Which leads me to wonder about the wisdom of the move to abandon the title sermon in favour of reflections and meditations. On first glance this move seems more invitational. A sermon is meant to be an announcement delivered by a breathless messenger who has important life changing news to share. Reflections and meditations suggest something less urgent, calmer. In avoiding the stereotypically negative reaction to a sermon these alternatives may change the congregation's expectation of the moment when the Word is proclaimed. Of course, just as the preacher may preach a bad sermon so a reflector or meditator may well offer a good reflection or meditation. In the end, it is not what it is called but what is delivered that matters. Nonetheless, I fear that this shift in name will lead congregations to forget the purpose of preaching - namely, that it is intended to be a daring proclamation. In response to bad memories of preaching in the past I suggest not abandoning the sermon but surprising the church with sermons that delight and engage with a Word that is unusual, unexpected and inviting - the good news in Jesus Christ.

4/4/18

thoughts on the domestication of easter

Easter focusses the mind of the church and its pastors. One of the gifts of the Christian Year is its seven Sundays to celebrate and to explore the vast implications of the Crucifixion and Resurrection of Jesus Christ. Yet most around us think of Easter as a single celebratory Sunday. It means that it is crucial for Easter Sunday preachers and presiders to focus the mind of the congregation on the gospel and its implications for the church and for the world in which it serves. This is no easy task given the commodification and domestication of Easter weekend. The church's proclamation is overwhelmed in my part of the world by bunnies and chocolate eggs. The clerks and tellers greet their customers with a cheery "Happy Easter" comfortably assured that it has little to do with proclaiming their shared faith in the Saviour of the world.

4/2/18

memory is at the heart of identity

I recently had the privilege of providing the Foreword for “Times and Tides: BC Conference – An Overview 1970-2017”. Edited by Jim Taylor, the book tells the story of the United Church in British Columbia over the past five decades. It will be available at the Conference's upcoming General Meeting in Penticton and then from BC Conference. Here is the Foreword ...

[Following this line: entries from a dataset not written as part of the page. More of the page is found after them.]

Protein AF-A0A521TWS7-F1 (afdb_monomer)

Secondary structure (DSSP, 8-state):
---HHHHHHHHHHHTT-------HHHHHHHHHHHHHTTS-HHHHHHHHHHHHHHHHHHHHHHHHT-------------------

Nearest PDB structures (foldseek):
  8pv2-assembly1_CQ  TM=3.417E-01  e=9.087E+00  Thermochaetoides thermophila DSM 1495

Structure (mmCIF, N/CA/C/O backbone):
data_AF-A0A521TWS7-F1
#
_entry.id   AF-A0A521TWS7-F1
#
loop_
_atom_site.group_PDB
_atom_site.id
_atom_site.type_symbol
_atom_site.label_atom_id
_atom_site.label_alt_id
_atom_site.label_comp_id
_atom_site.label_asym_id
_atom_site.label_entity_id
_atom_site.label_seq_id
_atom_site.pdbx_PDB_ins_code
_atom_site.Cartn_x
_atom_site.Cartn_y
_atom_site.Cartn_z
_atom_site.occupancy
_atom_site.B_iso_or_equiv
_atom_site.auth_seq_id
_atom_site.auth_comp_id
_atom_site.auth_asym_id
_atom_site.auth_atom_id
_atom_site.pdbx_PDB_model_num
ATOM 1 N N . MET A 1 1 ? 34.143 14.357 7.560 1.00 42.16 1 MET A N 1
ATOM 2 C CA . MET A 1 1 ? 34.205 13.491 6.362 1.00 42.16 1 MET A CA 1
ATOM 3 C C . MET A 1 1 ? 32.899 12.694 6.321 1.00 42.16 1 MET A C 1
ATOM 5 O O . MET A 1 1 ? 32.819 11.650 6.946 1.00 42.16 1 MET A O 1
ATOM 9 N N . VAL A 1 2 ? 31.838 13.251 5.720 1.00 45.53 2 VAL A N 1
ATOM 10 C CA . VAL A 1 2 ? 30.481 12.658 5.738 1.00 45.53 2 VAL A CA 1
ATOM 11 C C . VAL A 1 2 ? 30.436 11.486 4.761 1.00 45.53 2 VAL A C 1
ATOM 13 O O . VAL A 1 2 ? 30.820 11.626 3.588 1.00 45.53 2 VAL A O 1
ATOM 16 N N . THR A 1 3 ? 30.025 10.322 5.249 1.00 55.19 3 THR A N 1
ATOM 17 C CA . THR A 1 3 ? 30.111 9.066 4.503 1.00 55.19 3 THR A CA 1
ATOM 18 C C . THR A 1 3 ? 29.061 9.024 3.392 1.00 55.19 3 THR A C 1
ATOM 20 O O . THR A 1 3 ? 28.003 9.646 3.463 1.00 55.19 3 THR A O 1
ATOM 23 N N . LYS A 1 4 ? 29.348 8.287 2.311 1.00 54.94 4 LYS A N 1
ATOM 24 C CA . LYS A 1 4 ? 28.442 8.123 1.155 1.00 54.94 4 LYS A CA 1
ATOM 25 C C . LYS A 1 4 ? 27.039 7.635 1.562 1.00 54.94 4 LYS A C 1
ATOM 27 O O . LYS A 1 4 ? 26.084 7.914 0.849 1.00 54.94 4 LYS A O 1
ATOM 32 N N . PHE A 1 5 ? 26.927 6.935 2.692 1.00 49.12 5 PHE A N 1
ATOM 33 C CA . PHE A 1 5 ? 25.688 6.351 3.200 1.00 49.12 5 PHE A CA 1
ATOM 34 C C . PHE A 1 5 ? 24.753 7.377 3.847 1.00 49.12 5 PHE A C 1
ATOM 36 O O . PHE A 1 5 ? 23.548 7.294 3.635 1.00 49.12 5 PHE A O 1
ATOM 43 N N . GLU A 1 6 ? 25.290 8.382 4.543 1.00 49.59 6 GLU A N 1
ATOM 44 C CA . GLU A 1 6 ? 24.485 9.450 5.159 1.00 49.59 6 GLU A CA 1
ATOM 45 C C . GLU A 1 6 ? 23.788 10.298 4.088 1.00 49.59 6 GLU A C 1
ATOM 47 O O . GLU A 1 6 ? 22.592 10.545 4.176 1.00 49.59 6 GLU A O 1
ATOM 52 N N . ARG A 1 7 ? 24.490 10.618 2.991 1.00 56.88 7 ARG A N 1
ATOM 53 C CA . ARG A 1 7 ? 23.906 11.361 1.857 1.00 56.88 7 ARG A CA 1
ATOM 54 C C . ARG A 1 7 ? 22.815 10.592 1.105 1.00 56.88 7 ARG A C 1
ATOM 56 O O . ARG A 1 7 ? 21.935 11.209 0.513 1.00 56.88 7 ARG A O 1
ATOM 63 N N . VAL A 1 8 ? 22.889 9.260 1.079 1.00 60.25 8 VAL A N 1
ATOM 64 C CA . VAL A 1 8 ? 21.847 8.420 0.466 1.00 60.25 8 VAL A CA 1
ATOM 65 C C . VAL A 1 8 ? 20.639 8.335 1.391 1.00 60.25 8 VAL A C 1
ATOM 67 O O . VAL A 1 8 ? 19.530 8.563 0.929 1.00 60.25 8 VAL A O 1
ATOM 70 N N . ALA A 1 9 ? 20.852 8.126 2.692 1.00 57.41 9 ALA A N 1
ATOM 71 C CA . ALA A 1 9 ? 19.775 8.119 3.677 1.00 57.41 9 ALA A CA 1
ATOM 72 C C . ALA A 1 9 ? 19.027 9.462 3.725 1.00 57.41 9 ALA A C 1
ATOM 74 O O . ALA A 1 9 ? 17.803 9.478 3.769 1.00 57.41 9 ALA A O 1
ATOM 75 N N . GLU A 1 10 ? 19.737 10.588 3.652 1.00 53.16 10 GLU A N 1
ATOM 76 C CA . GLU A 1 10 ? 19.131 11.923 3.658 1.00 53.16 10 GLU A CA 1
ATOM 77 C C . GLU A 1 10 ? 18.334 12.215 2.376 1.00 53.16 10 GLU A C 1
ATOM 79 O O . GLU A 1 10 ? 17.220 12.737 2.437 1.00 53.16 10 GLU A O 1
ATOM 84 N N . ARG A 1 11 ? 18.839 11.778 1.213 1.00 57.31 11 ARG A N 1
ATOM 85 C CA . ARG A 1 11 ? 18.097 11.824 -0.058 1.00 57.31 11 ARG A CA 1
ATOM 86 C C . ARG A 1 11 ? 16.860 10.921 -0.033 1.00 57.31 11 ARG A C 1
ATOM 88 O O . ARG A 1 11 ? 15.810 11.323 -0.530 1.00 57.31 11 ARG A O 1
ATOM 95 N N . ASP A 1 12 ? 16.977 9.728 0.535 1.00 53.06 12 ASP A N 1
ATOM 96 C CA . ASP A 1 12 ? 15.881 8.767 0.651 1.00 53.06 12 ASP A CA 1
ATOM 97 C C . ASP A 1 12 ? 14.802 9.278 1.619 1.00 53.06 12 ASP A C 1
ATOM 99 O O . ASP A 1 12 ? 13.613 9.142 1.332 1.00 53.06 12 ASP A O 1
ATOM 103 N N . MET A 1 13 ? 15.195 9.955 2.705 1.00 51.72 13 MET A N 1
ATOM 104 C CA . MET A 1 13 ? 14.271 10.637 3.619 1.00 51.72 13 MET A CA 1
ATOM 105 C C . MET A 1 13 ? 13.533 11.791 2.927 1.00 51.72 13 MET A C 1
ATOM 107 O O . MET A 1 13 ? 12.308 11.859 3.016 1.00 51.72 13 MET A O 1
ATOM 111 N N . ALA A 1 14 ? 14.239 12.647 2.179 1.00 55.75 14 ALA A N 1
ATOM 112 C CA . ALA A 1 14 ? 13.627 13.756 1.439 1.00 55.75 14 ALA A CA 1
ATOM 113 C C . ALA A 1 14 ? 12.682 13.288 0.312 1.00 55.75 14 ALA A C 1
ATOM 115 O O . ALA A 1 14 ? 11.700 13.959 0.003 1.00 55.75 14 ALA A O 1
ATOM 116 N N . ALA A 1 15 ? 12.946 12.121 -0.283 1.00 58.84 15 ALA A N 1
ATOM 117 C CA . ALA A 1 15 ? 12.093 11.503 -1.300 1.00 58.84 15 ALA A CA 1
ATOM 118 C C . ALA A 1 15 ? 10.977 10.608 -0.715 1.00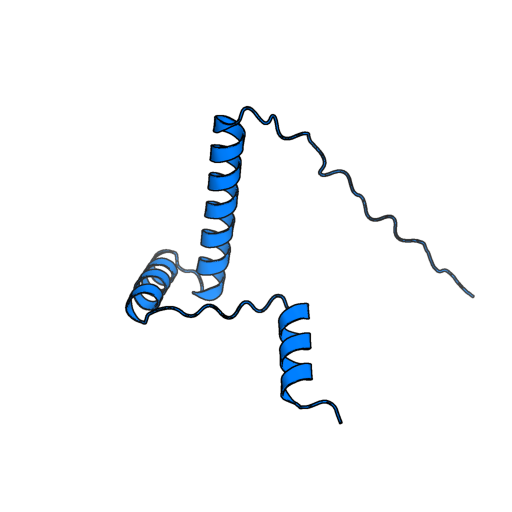 58.84 15 ALA A C 1
ATOM 120 O O . ALA A 1 15 ? 10.228 9.989 -1.477 1.00 58.84 15 ALA A O 1
ATOM 121 N N . GLY A 1 16 ? 10.865 10.505 0.617 1.00 59.31 16 GLY A N 1
ATOM 122 C CA . GLY A 1 16 ? 9.884 9.646 1.288 1.00 59.31 16 GLY A CA 1
ATOM 123 C C . GLY A 1 16 ? 10.056 8.156 0.966 1.00 59.31 16 GLY A C 1
ATOM 124 O O . GLY A 1 16 ? 9.082 7.399 0.945 1.00 59.31 16 GLY A O 1
ATOM 125 N N . VAL A 1 17 ? 11.280 7.722 0.655 1.00 63.62 17 VAL A N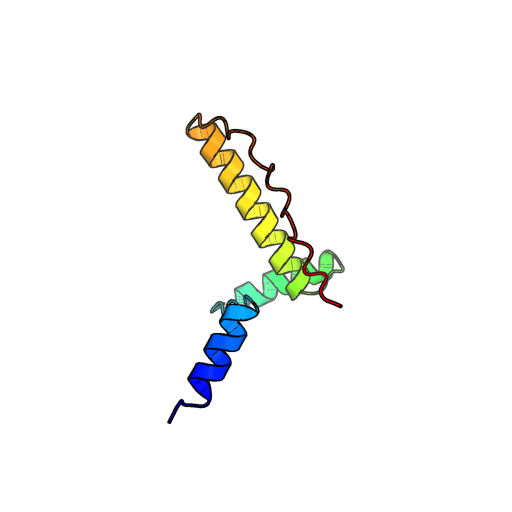 1
ATOM 126 C CA . VAL A 1 17 ? 11.604 6.338 0.296 1.00 63.62 17 VAL A CA 1
ATOM 127 C C . VAL A 1 17 ? 11.575 5.482 1.558 1.00 63.62 17 VAL A C 1
ATOM 129 O O . VAL A 1 17 ? 12.523 5.423 2.338 1.00 63.62 17 VAL A O 1
ATOM 132 N N . VAL A 1 18 ? 10.465 4.775 1.756 1.00 66.06 18 VAL A N 1
ATOM 133 C CA . VAL A 1 18 ? 10.308 3.845 2.877 1.00 66.06 18 VAL A CA 1
ATOM 134 C C . VAL A 1 18 ? 10.837 2.469 2.481 1.00 66.06 18 VAL A C 1
ATOM 136 O O . VAL A 1 18 ? 10.259 1.774 1.641 1.00 66.06 18 VAL A O 1
ATOM 139 N N . THR A 1 19 ? 11.925 2.039 3.121 1.00 73.50 19 THR A N 1
ATOM 140 C CA . THR A 1 19 ? 12.437 0.671 2.964 1.00 73.50 19 THR A CA 1
ATOM 141 C C . THR A 1 19 ? 11.705 -0.267 3.918 1.00 73.50 19 THR A C 1
ATOM 143 O O . THR A 1 19 ? 11.987 -0.308 5.114 1.00 73.50 19 THR A O 1
ATOM 146 N N . LEU A 1 20 ? 10.775 -1.061 3.387 1.00 78.25 20 LEU A N 1
ATOM 147 C CA . LEU A 1 20 ? 10.073 -2.090 4.153 1.00 78.25 20 LEU A CA 1
ATOM 148 C C . LEU A 1 20 ? 10.703 -3.467 3.920 1.00 78.25 20 LEU A C 1
ATOM 150 O O . LEU A 1 20 ? 10.920 -3.889 2.783 1.00 78.25 20 LEU A O 1
ATOM 154 N N . ARG A 1 21 ? 10.941 -4.219 5.000 1.00 82.69 21 ARG A N 1
ATOM 155 C CA . ARG A 1 21 ? 11.410 -5.610 4.910 1.00 82.69 21 ARG A CA 1
ATOM 156 C C . ARG A 1 21 ? 10.227 -6.562 4.794 1.00 82.69 21 ARG A C 1
ATOM 158 O O . ARG A 1 21 ? 9.514 -6.794 5.762 1.00 82.69 21 ARG A O 1
ATOM 165 N N . TRP A 1 22 ? 10.029 -7.121 3.604 1.00 83.19 22 TRP A N 1
ATOM 166 C CA . TRP A 1 22 ? 8.927 -8.038 3.309 1.00 83.19 22 TRP A CA 1
ATOM 167 C C . TRP A 1 22 ? 9.436 -9.449 3.028 1.00 83.19 22 TRP A C 1
ATOM 169 O O . TRP A 1 22 ? 10.475 -9.645 2.391 1.00 83.19 22 TRP A O 1
ATOM 179 N N . ARG A 1 23 ? 8.674 -10.463 3.444 1.00 91.25 23 ARG A N 1
ATOM 180 C CA . ARG A 1 23 ? 8.943 -11.848 3.040 1.00 91.25 23 ARG A CA 1
ATOM 181 C C . ARG A 1 23 ? 8.536 -12.043 1.579 1.00 91.25 23 ARG A C 1
ATOM 183 O O . ARG A 1 23 ? 7.526 -11.508 1.126 1.00 91.25 23 ARG A O 1
ATOM 190 N N . ARG A 1 24 ? 9.263 -12.901 0.852 1.00 88.31 24 ARG A N 1
ATOM 191 C CA . ARG A 1 24 ? 9.003 -13.192 -0.576 1.00 88.31 24 ARG A CA 1
ATOM 192 C C . ARG A 1 24 ? 7.540 -13.549 -0.870 1.00 88.31 24 ARG A C 1
ATOM 194 O O . ARG A 1 24 ? 6.986 -13.071 -1.853 1.00 88.31 24 ARG A O 1
ATOM 201 N N . LYS A 1 25 ? 6.902 -14.336 0.007 1.00 91.69 25 LYS A N 1
ATOM 202 C CA . LYS A 1 25 ? 5.485 -14.718 -0.127 1.00 91.69 25 LYS A CA 1
ATOM 203 C C . LYS A 1 25 ? 4.539 -1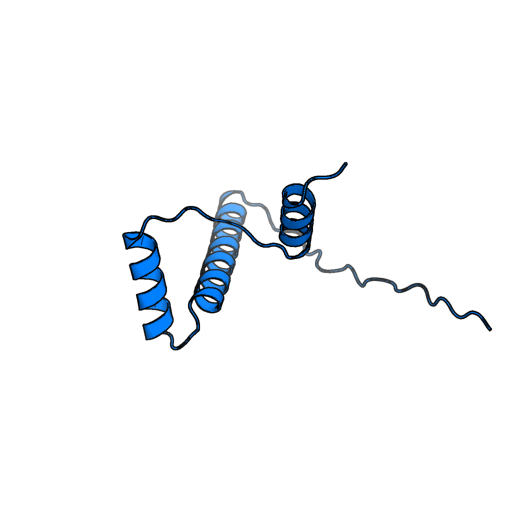3.509 -0.077 1.00 91.69 25 LYS A C 1
ATOM 205 O O . LYS A 1 25 ? 3.600 -13.458 -0.857 1.00 91.69 25 LYS A O 1
ATOM 210 N N . GLN A 1 26 ? 4.811 -12.521 0.778 1.00 90.94 26 GLN A N 1
ATOM 211 C CA . GLN A 1 26 ? 3.994 -11.304 0.889 1.00 90.94 26 GLN A CA 1
ATOM 212 C C . GLN A 1 26 ? 4.112 -10.448 -0.377 1.00 90.94 26 GLN A C 1
ATOM 214 O O . GLN A 1 26 ? 3.107 -10.012 -0.933 1.00 90.94 26 GLN A O 1
ATOM 219 N N . ILE A 1 27 ? 5.337 -10.287 -0.890 1.00 90.12 27 ILE A N 1
ATOM 220 C CA . ILE A 1 27 ? 5.588 -9.555 -2.140 1.00 90.12 27 ILE A CA 1
ATOM 221 C C . ILE A 1 27 ? 4.853 -10.221 -3.310 1.00 90.12 27 ILE A C 1
ATOM 223 O O . ILE A 1 27 ? 4.263 -9.530 -4.137 1.00 90.12 27 ILE A O 1
ATOM 227 N N . ALA A 1 28 ? 4.863 -11.556 -3.381 1.00 93.00 28 ALA A N 1
ATOM 228 C CA . ALA A 1 28 ? 4.193 -12.296 -4.449 1.00 93.00 28 ALA A CA 1
ATOM 229 C C . ALA A 1 28 ? 2.675 -12.049 -4.474 1.00 93.00 28 ALA A C 1
ATOM 231 O O . ALA A 1 28 ? 2.112 -11.844 -5.548 1.00 93.00 28 ALA A O 1
ATOM 232 N N . VAL A 1 29 ? 2.028 -12.005 -3.305 1.00 95.19 29 VAL A N 1
ATOM 233 C CA . VAL A 1 29 ? 0.590 -11.704 -3.192 1.00 95.19 29 VAL A CA 1
ATOM 234 C C . VAL A 1 29 ? 0.285 -10.305 -3.722 1.00 95.19 29 VAL A C 1
ATOM 236 O O . VAL A 1 29 ? -0.595 -10.148 -4.567 1.00 95.19 29 VAL A O 1
ATOM 239 N N . VAL A 1 30 ? 1.048 -9.299 -3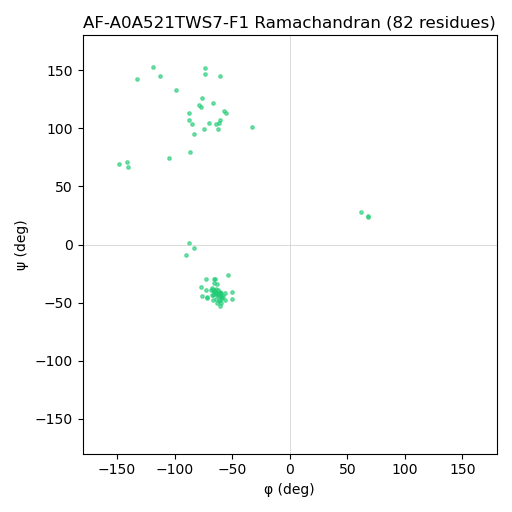.294 1.00 91.69 30 VAL A N 1
ATOM 240 C CA . VAL A 1 30 ? 0.821 -7.910 -3.721 1.00 91.69 30 VAL A CA 1
ATOM 241 C C . VAL A 1 30 ? 1.107 -7.719 -5.207 1.00 91.69 30 VAL A C 1
ATOM 243 O O . VAL A 1 30 ? 0.338 -7.053 -5.894 1.00 91.69 30 VAL A O 1
ATOM 246 N N . LYS A 1 31 ? 2.151 -8.358 -5.746 1.00 91.81 31 LYS A N 1
ATOM 247 C CA . LYS A 1 31 ? 2.415 -8.351 -7.193 1.00 91.81 31 LYS A CA 1
ATOM 248 C C . LYS A 1 31 ? 1.285 -8.994 -7.992 1.00 91.81 31 LYS A C 1
ATOM 250 O O . LYS A 1 31 ? 0.905 -8.456 -9.027 1.00 91.81 31 LYS A O 1
ATOM 255 N N . ARG A 1 32 ? 0.735 -10.114 -7.514 1.00 94.50 32 ARG A N 1
ATOM 256 C CA . ARG A 1 32 ? -0.407 -10.771 -8.160 1.00 94.50 32 ARG A CA 1
ATOM 257 C C . ARG A 1 32 ? -1.634 -9.862 -8.159 1.00 94.50 32 ARG A C 1
ATOM 259 O O . ARG A 1 32 ? -2.279 -9.733 -9.190 1.00 94.50 32 ARG A O 1
ATOM 266 N N . ALA A 1 33 ? -1.929 -9.212 -7.038 1.00 93.19 33 ALA A N 1
ATOM 267 C CA . ALA A 1 33 ? -3.056 -8.291 -6.946 1.00 93.19 33 ALA A CA 1
ATOM 268 C C . ALA A 1 33 ? -2.880 -7.063 -7.859 1.00 93.19 33 ALA A C 1
ATOM 270 O O . ALA A 1 33 ? -3.810 -6.689 -8.567 1.00 93.19 33 ALA A O 1
ATOM 271 N N . ALA A 1 34 ? -1.668 -6.505 -7.924 1.00 93.88 34 ALA A N 1
ATOM 272 C CA . ALA A 1 34 ? -1.335 -5.420 -8.845 1.00 93.88 34 ALA A CA 1
ATOM 273 C C . ALA A 1 34 ? -1.548 -5.823 -10.314 1.00 93.88 34 ALA A C 1
ATOM 275 O O . ALA A 1 34 ? -2.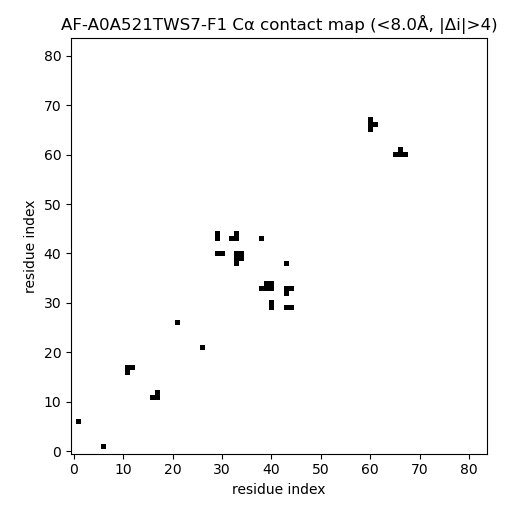166 -5.078 -11.071 1.00 93.88 34 ALA A O 1
ATOM 276 N N . ALA A 1 35 ? -1.109 -7.031 -10.690 1.00 95.00 35 ALA A N 1
ATOM 277 C CA . ALA A 1 35 ? -1.306 -7.572 -12.033 1.00 95.00 35 ALA A CA 1
ATOM 278 C C . ALA A 1 35 ? -2.793 -7.753 -12.379 1.00 95.00 35 ALA A C 1
ATOM 280 O O . ALA A 1 35 ? -3.206 -7.393 -13.475 1.00 95.00 35 ALA A O 1
ATOM 281 N N . LEU A 1 36 ? -3.603 -8.255 -11.440 1.00 95.62 36 LEU A N 1
ATOM 282 C CA . LEU A 1 36 ? -5.050 -8.415 -11.634 1.00 95.62 36 LEU A CA 1
ATOM 283 C C . LEU A 1 36 ? -5.780 -7.073 -11.778 1.00 95.62 36 LEU A C 1
ATOM 285 O O . LEU A 1 36 ? -6.746 -6.985 -12.525 1.00 95.62 36 LEU A O 1
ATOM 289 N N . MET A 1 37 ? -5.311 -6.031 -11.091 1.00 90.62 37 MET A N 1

It was 1970 when I became a Candidate for Ministry in BC Conference. I was a child of the 1950’s when for a time the United Church was building a new church somewhere in Canada every week. Those boom years made way to the rapid cultural changes of the 1960’s. In the five decades since then the mainline church has been in a season of decrease. Numbers have declined, buildings have closed, influence has waned. This has required and called out leadership – clergy and lay – that keeps the faith while the cultural tide is waning. In such a period the church learns again that “faith is the assurance of things hoped for, the conviction of things not seen” (Hebrews 11:1). It is one thing to tell the story of a young and growing church. It is another to recount an era when that church is confronted with diminished numbers and resources.